I've just been looking at what to replace my stolen Rockhopper with. Can someone with more component knowledge than me, take a look at the specs of the 2111 & 2012 model, Pauls cycles are selling both at £549.99

2011 http://www.paulscycles.co.uk/products.php?plid=m1b0s2p3695

3012 http://www.paulscycles.co.uk/products.php?plid=m1b65s2p4345

Is one better than the other?

Or is the Rockrider 8.1 a better bike? http://www.decathlon.co.uk/rockrider-81-2012-mountain-bike-grey-id_8168918.html

It will be used for general commuting to hopefully tackling the Corrieyairack pass as part on my Scotland C2C.


----------



## BikeLiker (24 Feb 2013)

Glenn said:


> I've just been looking at what to replace my stolen Rockhopper with. Can someone with more component knowledge than me, take a look at the specs of the 2111 & 2012 model, Pauls cycles are selling both at £549.99
> 
> 2011 http://www.paulscycles.co.uk/products.php?plid=m1b0s2p3695
> 
> ...


 
Very little difference between the C'Dales - the 2011 has slightly better spec front mech and shifters but slightly lower spec brakes. Personally I'd get the 2012 just coz it's newer.
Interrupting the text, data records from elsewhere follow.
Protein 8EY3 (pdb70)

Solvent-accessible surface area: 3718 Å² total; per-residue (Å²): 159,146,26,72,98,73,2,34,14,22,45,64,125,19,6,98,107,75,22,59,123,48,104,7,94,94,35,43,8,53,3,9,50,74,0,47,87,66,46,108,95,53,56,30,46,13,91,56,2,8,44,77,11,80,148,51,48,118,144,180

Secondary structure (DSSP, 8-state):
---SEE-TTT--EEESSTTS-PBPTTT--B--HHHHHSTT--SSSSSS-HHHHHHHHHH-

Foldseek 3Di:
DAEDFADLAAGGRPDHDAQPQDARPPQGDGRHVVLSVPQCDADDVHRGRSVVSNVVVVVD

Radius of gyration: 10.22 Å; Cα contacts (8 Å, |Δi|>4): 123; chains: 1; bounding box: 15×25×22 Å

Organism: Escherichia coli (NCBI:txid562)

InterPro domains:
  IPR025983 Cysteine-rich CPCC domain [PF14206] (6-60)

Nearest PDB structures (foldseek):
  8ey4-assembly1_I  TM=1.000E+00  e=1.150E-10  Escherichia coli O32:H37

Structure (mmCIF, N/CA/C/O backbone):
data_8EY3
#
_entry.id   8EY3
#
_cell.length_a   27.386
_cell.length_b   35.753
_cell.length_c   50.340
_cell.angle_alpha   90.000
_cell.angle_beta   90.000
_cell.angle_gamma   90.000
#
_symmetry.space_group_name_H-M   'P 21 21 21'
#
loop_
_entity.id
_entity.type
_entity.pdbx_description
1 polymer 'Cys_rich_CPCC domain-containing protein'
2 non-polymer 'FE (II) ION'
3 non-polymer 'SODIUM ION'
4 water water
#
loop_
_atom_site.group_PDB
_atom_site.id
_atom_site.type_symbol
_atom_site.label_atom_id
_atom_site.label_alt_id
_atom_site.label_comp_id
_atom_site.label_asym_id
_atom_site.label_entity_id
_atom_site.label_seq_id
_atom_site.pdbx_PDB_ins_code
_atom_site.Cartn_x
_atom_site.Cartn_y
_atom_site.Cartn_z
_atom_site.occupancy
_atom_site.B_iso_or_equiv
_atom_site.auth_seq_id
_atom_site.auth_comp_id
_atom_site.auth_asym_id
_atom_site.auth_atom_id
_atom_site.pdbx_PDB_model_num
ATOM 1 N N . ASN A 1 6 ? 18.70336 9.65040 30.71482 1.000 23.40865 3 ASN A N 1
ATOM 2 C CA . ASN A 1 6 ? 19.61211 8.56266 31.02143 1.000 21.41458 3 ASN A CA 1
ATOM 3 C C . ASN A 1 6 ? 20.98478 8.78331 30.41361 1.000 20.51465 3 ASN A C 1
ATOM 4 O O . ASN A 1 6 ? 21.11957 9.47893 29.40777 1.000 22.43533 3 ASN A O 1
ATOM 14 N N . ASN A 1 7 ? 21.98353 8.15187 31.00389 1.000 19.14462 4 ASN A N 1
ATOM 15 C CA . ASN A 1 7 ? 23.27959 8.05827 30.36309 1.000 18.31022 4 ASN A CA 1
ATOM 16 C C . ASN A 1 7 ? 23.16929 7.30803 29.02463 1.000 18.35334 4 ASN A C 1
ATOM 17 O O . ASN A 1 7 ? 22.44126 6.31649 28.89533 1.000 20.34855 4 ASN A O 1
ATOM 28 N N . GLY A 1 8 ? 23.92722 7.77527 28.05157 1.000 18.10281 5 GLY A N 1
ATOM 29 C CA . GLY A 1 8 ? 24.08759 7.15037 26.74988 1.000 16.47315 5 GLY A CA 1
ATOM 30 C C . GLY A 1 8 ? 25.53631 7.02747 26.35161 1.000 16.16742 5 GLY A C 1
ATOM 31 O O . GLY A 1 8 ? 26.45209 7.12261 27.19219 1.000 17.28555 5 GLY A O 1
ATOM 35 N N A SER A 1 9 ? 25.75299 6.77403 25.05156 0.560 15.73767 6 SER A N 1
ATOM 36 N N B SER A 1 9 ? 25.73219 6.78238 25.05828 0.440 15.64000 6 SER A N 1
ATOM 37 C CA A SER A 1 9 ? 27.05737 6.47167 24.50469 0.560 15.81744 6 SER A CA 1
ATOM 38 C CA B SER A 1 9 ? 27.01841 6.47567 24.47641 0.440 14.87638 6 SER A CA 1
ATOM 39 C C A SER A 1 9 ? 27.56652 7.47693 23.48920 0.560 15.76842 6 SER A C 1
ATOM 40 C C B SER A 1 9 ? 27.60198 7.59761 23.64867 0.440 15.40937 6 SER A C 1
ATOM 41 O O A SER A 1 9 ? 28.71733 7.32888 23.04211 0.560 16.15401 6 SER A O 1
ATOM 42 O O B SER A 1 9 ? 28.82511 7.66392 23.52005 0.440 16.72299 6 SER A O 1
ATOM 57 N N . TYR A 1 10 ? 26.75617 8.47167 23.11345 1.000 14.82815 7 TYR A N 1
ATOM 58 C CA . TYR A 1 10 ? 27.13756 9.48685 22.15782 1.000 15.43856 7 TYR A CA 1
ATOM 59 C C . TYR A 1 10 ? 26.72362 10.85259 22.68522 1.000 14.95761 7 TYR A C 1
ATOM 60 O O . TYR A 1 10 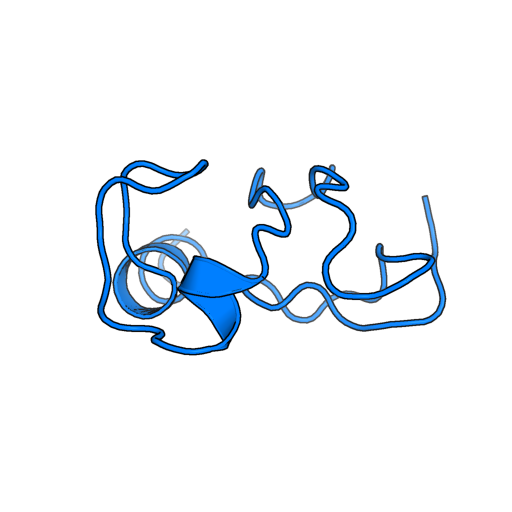? 25.68230 10.96783 23.34220 1.000 15.26308 7 TYR A O 1
ATOM 78 N N . PRO A 1 11 ? 27.47257 11.89653 22.36543 1.000 15.30536 8 PRO A N 1
ATOM 79 C CA . PRO A 1 11 ? 27.10750 13.23733 22.83846 1.000 15.62931 8 PRO A CA 1
ATOM 80 C C . PRO A 1 11 ? 25.87290 13.78944 22.12472 1.000 15.28466 8 PRO A C 1
ATOM 81 O O . PRO A 1 11 ? 25.76003 13.73157 20.90792 1.000 16.65575 8 PRO A O 1
ATOM 92 N N . CYS A 1 12 ? 25.01651 14.41542 22.89687 1.000 14.97619 9 CYS A N 1
ATOM 93 C CA . CYS A 1 12 ? 23.95793 15.22665 22.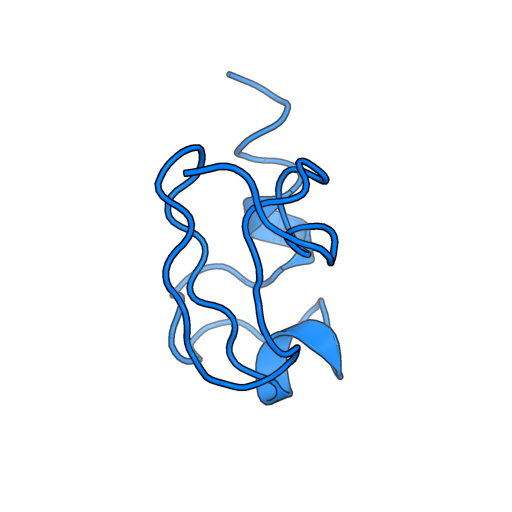33759 1.000 15.06589 9 CYS A CA 1
ATOM 94 C C . CYS A 1 12 ? 24.58670 16.32861 21.48395 1.000 15.08611 9 CYS A C 1
ATOM 95 O O . CYS A 1 12 ? 25.46445 17.03644 21.97082 1.000 15.66759 9 CYS A O 1
ATOM 102 N N . PRO A 1 13 ? 24.14538 16.51846 20.24532 1.000 15.57747 10 PRO A N 1
ATOM 103 C CA . PRO A 1 13 ? 24.71856 17.57501 19.41071 1.000 16.51474 10 PRO A CA 1
ATOM 104 C C . PRO A 1 13 ? 24.62251 18.96295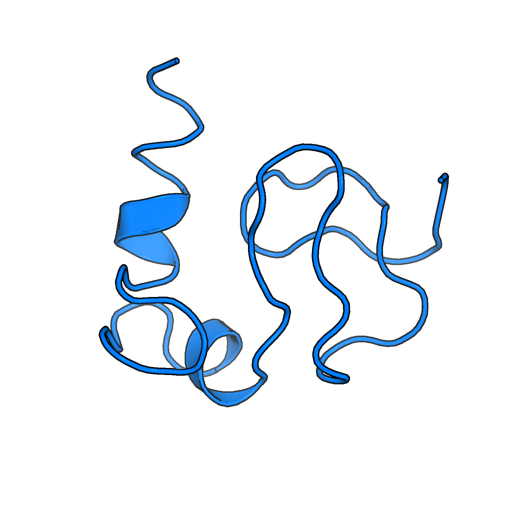 20.03583 1.000 16.14814 10 PRO A C 1
ATOM 105 O O . PRO A 1 13 ? 25.44895 19.82344 19.73049 1.000 17.55309 10 PRO A O 1
ATOM 116 N N . CYS A 1 14 ? 23.57680 19.21508 20.82861 1.000 15.42839 11 CYS A N 1
ATOM 117 C CA . CYS A 1 14 ? 23.34545 20.53134 21.40676 1.000 15.59802 11 CYS A CA 1
ATOM 118 C C . CYS A 1 14 ? 24.14628 20.72875 22.68367 1.000 15.84793 11 CYS A C 1
ATOM 119 O O . CYS A 1 14 ? 25.05018 21.55837 22.73093 1.000 18.47659 11 CYS A O 1
ATOM 127 N N . CYS A 1 15 ? 23.8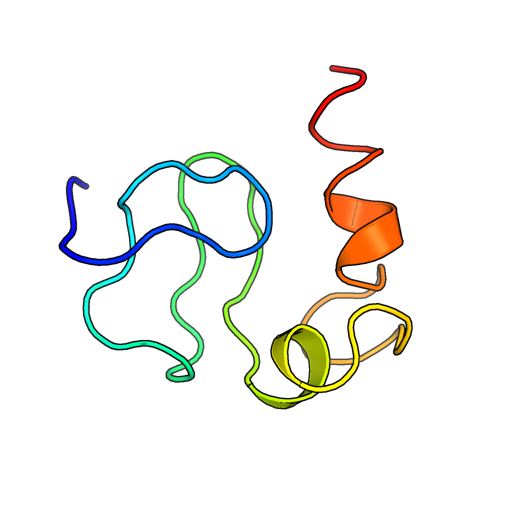7445 19.94540 23.72039 1.000 15.41060 12 CYS A N 1
ATOM 128 C CA . CYS A 1 15 ? 24.45595 20.20961 25.03469 1.000 15.45454 12 CYS A CA 1
ATOM 129 C C . CYS A 1 15 ? 25.77340 19.47202 25.27515 1.000 15.66612 12 CYS A C 1
ATOM 130 O O . CYS A 1 15 ? 26.48053 19.81787 26.20763 1.000 17.03303 12 CYS A O 1
ATOM 137 N N . GLY A 1 16 ? 26.10886 18.46740 24.46431 1.000 15.58566 13 GLY A N 1
ATOM 138 C CA . GLY A 1 16 ? 27.33306 17.72806 24.59760 1.000 15.98997 13 GLY A CA 1
ATOM 139 C C . GLY A 1 16 ? 27.33598 16.63885 25.62294 1.000 15.94472 13 GLY A C 1
ATOM 140 O O . GLY A 1 16 ? 28.29849 15.88214 25.69252 1.000 18.02306 13 GLY A O 1
ATOM 144 N N . ASN A 1 17 ? 26.30550 16.51675 26.43343 1.000 15.30557 14 ASN A N 1
ATOM 145 C CA . ASN A 1 17 ? 26.23988 15.41811 27.38432 1.000 15.51645 14 ASN A CA 1
ATOM 146 C C . ASN A 1 17 ? 25.86890 14.13104 26.66014 1.000 15.21770 14 ASN A C 1
ATOM 147 O O . ASN A 1 17 ? 25.08041 14.14992 25.71637 1.000 15.26137 14 ASN A O 1
ATOM 158 N N . LYS A 1 18 ? 26.43054 13.00961 27.11578 1.000 15.32682 15 LYS A N 1
ATOM 159 C CA . LYS A 1 18 ? 26.21953 11.73357 26.42020 1.000 15.43609 15 LYS A CA 1
ATOM 160 C C . LYS A 1 18 ? 24.89081 11.12894 26.83544 1.000 15.23073 15 LYS A C 1
ATOM 161 O O . LYS A 1 18 ? 24.80827 10.37468 27.78982 1.000 16.81619 15 LYS A O 1
ATOM 180 N N . THR A 1 19 ? 23.83114 11.50966 26.09275 1.000 15.07151 16 THR A N 1
ATOM 181 C CA . THR A 1 19 ? 22.48505 11.03110 26.28552 1.000 15.18340 16 THR A CA 1
ATOM 182 C C . THR A 1 19 ? 21.96089 10.24143 25.08989 1.000 15.59690 16 THR A C 1
ATOM 183 O O . THR A 1 19 ? 20.82064 9.78868 25.13380 1.000 17.17952 16 THR A O 1
ATOM 194 N N A ILE A 1 20 ? 22.75907 10.03519 24.05478 0.530 15.45686 17 ILE A N 1
ATOM 195 N N B ILE A 1 20 ? 22.74076 10.10245 24.02907 0.470 15.16770 17 ILE A N 1
ATOM 196 C CA A ILE A 1 20 ? 22.29584 9.44684 22.80600 0.530 15.68534 17 ILE A CA 1
ATOM 197 C CA B ILE A 1 20 ? 22.31705 9.46346 22.78521 0.470 15.98867 17 ILE A CA 1
ATOM 198 C C A ILE A 1 20 ? 22.77995 8.02468 22.65671 0.530 15.08798 17 ILE A C 1
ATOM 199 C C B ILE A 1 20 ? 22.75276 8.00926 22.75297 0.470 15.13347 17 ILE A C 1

My missus has got the 2012 SL2 and it's a good bike at a good price, even though she paid Evans's £500 after they fouled up a GT order and had to calm her down. I was considering one but I fall between frame sizes on Cannondales which seem to be smaller than the same sizes on other bikes. Her small was too small for me but I'm fine with a small Cube or GT. I got my Cube from Paul's and they were very good.
Don't know anything about the Rockrider.


----------